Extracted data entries
[Start of section]

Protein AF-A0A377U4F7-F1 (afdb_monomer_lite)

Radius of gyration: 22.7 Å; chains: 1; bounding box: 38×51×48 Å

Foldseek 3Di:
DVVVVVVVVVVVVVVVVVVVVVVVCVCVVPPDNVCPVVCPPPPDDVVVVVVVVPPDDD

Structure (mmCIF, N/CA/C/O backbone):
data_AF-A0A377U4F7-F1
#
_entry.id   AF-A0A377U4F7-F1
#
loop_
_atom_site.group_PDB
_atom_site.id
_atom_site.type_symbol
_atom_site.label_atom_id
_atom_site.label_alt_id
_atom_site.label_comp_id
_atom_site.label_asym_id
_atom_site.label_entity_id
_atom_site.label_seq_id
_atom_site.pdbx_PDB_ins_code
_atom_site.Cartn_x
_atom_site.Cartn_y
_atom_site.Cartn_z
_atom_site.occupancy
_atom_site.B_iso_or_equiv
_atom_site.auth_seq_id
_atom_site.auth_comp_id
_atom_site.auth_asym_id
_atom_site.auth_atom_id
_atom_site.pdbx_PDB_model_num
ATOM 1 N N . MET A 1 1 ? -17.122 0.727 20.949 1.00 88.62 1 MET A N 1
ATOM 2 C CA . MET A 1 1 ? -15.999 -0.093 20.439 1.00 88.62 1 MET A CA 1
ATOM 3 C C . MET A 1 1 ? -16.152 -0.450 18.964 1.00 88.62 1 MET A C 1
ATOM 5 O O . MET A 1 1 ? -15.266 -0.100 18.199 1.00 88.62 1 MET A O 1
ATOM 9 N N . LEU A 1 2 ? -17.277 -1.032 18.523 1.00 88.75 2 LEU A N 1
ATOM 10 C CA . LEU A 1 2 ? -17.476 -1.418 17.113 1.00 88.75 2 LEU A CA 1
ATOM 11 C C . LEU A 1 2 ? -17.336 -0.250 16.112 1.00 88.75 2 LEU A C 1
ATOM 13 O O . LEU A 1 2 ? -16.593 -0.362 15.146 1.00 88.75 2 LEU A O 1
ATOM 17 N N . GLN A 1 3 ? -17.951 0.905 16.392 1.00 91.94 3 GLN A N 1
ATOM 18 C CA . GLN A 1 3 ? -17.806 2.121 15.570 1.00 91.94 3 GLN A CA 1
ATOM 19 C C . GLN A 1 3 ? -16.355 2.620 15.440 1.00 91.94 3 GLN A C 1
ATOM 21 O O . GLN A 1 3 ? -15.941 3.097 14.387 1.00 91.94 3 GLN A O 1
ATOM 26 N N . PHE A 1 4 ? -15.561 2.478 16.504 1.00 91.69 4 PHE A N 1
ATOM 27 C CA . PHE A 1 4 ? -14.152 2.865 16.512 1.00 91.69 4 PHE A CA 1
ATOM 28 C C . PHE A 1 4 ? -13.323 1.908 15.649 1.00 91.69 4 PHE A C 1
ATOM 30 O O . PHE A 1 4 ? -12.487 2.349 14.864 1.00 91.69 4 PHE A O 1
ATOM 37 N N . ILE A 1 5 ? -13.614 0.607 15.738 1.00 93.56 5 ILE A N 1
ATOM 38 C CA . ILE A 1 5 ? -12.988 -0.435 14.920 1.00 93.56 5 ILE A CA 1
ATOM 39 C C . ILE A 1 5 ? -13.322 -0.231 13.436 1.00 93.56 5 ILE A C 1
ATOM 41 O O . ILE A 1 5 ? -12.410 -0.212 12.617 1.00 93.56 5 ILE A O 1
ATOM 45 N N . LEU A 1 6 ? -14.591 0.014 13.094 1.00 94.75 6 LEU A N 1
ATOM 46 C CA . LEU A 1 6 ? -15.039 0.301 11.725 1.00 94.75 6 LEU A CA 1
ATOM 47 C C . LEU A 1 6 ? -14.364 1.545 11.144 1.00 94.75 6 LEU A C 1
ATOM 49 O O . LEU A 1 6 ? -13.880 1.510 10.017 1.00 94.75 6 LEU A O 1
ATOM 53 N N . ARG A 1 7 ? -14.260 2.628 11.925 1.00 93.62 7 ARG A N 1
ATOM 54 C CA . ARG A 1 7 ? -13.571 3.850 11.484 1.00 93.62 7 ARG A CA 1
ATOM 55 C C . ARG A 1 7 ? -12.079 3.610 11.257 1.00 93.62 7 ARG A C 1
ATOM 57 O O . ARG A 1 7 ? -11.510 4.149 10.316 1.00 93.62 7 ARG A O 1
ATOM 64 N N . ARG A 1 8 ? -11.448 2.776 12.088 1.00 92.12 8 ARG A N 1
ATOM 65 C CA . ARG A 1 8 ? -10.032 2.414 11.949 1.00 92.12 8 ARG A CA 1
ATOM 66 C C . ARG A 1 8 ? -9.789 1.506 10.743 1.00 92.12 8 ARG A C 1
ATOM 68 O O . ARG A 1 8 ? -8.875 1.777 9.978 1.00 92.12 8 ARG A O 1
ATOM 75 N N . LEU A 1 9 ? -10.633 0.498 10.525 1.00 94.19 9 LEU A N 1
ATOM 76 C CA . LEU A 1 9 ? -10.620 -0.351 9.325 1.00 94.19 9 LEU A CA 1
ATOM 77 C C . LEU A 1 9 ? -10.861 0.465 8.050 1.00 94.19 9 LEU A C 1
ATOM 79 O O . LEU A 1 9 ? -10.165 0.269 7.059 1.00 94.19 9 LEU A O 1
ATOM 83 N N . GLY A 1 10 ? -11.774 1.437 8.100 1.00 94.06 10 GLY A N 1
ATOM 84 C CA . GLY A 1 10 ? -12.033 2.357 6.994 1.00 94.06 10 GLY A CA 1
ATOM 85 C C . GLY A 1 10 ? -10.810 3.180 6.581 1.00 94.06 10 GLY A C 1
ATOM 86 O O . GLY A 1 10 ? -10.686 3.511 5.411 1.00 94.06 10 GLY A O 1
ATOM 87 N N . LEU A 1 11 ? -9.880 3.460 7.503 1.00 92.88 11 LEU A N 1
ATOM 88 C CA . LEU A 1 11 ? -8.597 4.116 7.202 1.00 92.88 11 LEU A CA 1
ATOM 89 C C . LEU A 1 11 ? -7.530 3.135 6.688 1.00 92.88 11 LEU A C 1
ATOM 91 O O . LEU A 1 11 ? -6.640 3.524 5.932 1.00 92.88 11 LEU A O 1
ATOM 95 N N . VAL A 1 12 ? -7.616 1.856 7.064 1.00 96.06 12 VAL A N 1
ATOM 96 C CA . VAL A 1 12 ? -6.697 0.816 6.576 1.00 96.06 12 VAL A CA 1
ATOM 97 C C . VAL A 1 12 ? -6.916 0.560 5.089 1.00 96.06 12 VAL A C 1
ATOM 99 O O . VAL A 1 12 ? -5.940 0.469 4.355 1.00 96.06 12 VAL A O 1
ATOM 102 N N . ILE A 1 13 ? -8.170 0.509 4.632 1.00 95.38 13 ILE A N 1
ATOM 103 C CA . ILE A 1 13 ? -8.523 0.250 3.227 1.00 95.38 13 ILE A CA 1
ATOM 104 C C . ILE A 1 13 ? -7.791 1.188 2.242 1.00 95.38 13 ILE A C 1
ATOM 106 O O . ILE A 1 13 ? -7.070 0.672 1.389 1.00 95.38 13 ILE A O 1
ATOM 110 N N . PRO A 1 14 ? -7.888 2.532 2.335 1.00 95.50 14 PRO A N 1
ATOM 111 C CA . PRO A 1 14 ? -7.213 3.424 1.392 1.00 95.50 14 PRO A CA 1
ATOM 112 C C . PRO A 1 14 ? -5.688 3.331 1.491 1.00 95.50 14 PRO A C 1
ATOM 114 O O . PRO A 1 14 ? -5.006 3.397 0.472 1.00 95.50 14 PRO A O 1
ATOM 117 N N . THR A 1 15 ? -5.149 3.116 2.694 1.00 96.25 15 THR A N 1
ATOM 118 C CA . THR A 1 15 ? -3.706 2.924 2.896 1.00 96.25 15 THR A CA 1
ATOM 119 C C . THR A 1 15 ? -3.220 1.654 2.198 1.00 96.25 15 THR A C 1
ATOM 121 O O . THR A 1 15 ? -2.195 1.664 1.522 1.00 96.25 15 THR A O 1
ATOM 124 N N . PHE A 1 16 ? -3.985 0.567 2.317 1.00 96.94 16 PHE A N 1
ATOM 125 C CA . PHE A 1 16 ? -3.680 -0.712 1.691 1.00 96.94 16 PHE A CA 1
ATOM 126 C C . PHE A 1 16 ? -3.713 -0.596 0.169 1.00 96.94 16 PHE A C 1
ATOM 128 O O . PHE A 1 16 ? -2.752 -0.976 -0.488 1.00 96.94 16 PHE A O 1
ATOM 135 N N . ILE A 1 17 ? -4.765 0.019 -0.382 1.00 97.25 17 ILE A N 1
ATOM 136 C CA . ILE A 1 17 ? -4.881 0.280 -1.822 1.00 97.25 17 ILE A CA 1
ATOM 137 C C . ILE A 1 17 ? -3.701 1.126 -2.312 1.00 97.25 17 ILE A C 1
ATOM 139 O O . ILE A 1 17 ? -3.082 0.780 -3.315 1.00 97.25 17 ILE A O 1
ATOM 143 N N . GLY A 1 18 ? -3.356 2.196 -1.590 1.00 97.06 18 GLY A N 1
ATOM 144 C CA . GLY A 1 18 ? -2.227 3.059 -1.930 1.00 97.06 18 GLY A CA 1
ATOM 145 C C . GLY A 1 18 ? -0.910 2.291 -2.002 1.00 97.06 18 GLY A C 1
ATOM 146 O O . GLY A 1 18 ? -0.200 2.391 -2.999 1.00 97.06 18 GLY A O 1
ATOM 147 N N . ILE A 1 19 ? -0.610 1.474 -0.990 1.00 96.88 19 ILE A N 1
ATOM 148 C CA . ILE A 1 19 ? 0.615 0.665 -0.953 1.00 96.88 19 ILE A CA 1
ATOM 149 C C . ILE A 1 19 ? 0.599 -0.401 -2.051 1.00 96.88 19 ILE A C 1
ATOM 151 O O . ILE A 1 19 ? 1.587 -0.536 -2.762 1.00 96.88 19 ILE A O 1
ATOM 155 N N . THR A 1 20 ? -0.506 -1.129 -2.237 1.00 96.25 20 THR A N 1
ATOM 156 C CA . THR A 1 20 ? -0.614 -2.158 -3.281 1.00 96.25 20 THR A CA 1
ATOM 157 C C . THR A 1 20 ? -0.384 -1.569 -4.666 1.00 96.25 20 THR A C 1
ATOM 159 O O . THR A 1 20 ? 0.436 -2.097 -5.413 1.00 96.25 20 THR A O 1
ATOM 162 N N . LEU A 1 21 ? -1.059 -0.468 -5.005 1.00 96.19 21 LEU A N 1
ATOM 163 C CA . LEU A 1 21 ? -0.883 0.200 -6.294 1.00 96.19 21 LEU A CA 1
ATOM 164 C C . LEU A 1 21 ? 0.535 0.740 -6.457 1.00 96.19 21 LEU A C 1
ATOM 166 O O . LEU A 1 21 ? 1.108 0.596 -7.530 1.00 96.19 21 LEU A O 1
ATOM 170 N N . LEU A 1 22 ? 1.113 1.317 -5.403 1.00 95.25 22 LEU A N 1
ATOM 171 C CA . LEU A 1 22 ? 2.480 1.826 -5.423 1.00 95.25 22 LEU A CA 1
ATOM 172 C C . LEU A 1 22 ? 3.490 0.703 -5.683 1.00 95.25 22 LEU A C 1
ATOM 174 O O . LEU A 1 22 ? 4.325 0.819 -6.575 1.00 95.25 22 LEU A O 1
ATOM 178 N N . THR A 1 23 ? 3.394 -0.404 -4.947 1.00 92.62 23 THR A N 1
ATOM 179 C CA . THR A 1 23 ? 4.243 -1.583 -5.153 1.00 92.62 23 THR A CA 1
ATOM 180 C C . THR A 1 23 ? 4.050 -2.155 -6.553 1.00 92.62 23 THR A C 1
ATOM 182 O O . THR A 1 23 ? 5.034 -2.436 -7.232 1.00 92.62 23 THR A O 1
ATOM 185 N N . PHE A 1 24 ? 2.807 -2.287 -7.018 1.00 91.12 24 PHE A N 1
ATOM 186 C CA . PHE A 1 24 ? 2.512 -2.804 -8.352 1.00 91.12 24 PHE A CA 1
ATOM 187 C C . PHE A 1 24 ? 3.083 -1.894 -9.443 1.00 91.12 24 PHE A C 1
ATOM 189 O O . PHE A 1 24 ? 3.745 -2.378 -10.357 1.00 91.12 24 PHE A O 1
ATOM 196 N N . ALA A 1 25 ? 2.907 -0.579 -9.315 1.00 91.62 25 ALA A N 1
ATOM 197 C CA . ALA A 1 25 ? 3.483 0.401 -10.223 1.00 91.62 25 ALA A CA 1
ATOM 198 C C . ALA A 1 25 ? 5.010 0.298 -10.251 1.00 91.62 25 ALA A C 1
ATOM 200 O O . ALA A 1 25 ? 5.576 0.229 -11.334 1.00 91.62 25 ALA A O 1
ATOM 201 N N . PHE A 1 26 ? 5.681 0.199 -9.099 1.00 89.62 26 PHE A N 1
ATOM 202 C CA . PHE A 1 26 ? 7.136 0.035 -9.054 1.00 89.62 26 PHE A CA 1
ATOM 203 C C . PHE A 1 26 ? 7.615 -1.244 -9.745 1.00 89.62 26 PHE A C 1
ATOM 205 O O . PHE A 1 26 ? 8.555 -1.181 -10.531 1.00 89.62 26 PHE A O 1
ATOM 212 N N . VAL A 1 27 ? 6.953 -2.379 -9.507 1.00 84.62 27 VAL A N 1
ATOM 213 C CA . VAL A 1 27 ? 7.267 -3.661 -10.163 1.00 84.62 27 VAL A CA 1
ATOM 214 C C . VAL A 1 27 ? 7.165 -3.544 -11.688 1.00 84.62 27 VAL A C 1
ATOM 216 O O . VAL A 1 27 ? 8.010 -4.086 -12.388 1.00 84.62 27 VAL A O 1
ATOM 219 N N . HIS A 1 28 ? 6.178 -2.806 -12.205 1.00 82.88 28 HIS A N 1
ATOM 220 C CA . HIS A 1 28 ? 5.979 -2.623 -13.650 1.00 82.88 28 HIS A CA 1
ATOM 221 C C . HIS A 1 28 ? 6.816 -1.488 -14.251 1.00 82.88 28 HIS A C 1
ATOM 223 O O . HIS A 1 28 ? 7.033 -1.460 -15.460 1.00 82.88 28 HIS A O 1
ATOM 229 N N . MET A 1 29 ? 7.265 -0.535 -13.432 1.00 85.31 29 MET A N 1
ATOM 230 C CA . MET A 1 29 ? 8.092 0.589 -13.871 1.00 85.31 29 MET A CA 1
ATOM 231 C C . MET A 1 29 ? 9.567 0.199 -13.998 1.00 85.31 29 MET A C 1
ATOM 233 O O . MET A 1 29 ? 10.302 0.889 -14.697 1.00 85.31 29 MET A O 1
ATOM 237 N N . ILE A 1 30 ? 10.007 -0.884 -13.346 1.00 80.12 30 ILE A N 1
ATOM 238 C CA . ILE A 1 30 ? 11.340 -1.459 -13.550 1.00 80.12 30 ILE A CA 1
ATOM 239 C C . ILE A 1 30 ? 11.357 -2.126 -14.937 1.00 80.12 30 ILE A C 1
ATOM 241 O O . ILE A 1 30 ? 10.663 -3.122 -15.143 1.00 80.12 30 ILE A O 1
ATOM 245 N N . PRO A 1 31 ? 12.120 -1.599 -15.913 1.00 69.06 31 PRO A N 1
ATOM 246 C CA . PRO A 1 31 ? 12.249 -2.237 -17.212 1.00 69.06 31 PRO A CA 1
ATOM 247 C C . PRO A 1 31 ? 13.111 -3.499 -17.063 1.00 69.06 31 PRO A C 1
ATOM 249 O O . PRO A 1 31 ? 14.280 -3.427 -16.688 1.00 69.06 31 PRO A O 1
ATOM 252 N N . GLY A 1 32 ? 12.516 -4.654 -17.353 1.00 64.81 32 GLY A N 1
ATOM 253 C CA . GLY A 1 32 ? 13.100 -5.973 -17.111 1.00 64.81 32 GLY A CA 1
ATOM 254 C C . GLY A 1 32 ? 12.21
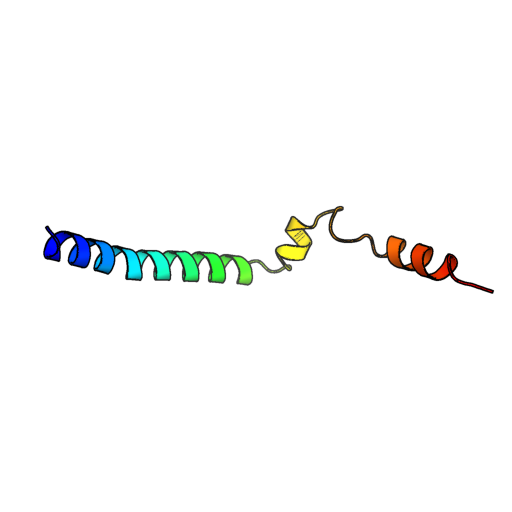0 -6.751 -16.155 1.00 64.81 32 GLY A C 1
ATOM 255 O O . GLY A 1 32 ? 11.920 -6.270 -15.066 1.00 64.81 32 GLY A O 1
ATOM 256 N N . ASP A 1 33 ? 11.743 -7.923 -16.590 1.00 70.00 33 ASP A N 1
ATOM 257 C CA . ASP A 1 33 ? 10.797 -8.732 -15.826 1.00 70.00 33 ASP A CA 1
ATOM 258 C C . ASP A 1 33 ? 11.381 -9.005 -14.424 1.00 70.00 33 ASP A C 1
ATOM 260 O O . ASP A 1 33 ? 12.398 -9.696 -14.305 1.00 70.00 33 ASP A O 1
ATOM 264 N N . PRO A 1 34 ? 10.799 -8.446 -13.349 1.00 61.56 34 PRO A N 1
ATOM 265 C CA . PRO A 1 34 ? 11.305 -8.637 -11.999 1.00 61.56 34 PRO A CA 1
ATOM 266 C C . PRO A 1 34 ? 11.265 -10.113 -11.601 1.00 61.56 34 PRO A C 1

[End of section]

■ PROBLEM DETAILS ■
Reproduce the entries above exactly, but only the lines between the line holding "Structure (mmCIF, N/CA/C/O" and the line holding "ATOM 46 C CA", inclusive.

■ RESULT OF THE TASK ■
Structure (mmCIF, N/CA/C/O backbone):
data_AF-A0A377U4F7-F1
#
_entry.id   AF-A0A377U4F7-F1
#
loop_
_atom_site.group_PDB
_atom_site.id
_atom_site.type_symbol
_atom_site.label_atom_id
_atom_site.label_alt_id
_atom_site.label_comp_id
_atom_site.label_asym_id
_atom_site.label_entity_id
_atom_site.label_seq_id
_atom_site.pdbx_PDB_ins_code
_atom_site.Cartn_x
_atom_site.Cartn_y
_atom_site.Cartn_z
_atom_site.occupancy
_atom_site.B_iso_or_equiv
_atom_site.auth_seq_id
_atom_site.auth_comp_id
_atom_site.auth_asym_id
_atom_site.auth_atom_id
_atom_site.pdbx_PDB_model_num
ATOM 1 N N . MET A 1 1 ? -17.122 0.727 20.949 1.00 88.62 1 MET A N 1
ATOM 2 C CA . MET A 1 1 ? -15.999 -0.093 20.439 1.00 88.62 1 MET A CA 1
ATOM 3 C C . MET A 1 1 ? -16.152 -0.450 18.964 1.00 88.62 1 MET A C 1
ATOM 5 O O . MET A 1 1 ? -15.266 -0.100 18.199 1.00 88.62 1 MET A O 1
ATOM 9 N N . LEU A 1 2 ? -17.277 -1.032 18.523 1.00 88.75 2 LEU A N 1
ATOM 10 C CA . LEU A 1 2 ? -17.476 -1.418 17.113 1.00 88.75 2 LEU A CA 1
ATOM 11 C C . LEU A 1 2 ? -17.336 -0.250 16.112 1.00 88.75 2 LEU A C 1
ATOM 13 O O . LEU A 1 2 ? -16.593 -0.362 15.146 1.00 88.75 2 LEU A O 1
ATOM 17 N N . GLN A 1 3 ? -17.951 0.905 16.392 1.00 91.94 3 GLN A N 1
ATOM 18 C CA . GLN A 1 3 ? -17.806 2.121 15.570 1.00 91.94 3 GLN A CA 1
ATOM 19 C C . GLN A 1 3 ? -16.355 2.620 15.440 1.00 91.94 3 GLN A C 1
ATOM 21 O O . GLN A 1 3 ? -15.941 3.097 14.387 1.00 91.94 3 GLN A O 1
ATOM 26 N N . PHE A 1 4 ? -15.561 2.478 16.504 1.00 91.69 4 PHE A N 1
ATOM 27 C CA . PHE A 1 4 ? -14.152 2.865 16.512 1.00 91.69 4 PHE A CA 1
ATOM 28 C C . PHE A 1 4 ? -13.323 1.908 15.649 1.00 91.69 4 PHE A C 1
ATOM 30 O O . PHE A 1 4 ? -12.487 2.349 14.864 1.00 91.69 4 PHE A O 1
ATOM 37 N N . ILE A 1 5 ? -13.614 0.607 15.738 1.00 93.56 5 ILE A N 1
ATOM 38 C CA . ILE A 1 5 ? -12.988 -0.435 14.920 1.00 93.56 5 ILE A CA 1
ATOM 39 C C . ILE A 1 5 ? -13.322 -0.231 13.436 1.00 93.56 5 ILE A C 1
ATOM 41 O O . ILE A 1 5 ? -12.410 -0.212 12.617 1.00 93.56 5 ILE A O 1
ATOM 45 N N . LEU A 1 6 ? -14.591 0.014 13.094 1.00 94.75 6 LEU A N 1
ATOM 46 C CA . LEU A 1 6 ? -15.039 0.301 11.725 1.00 94.75 6 LEU A CA 1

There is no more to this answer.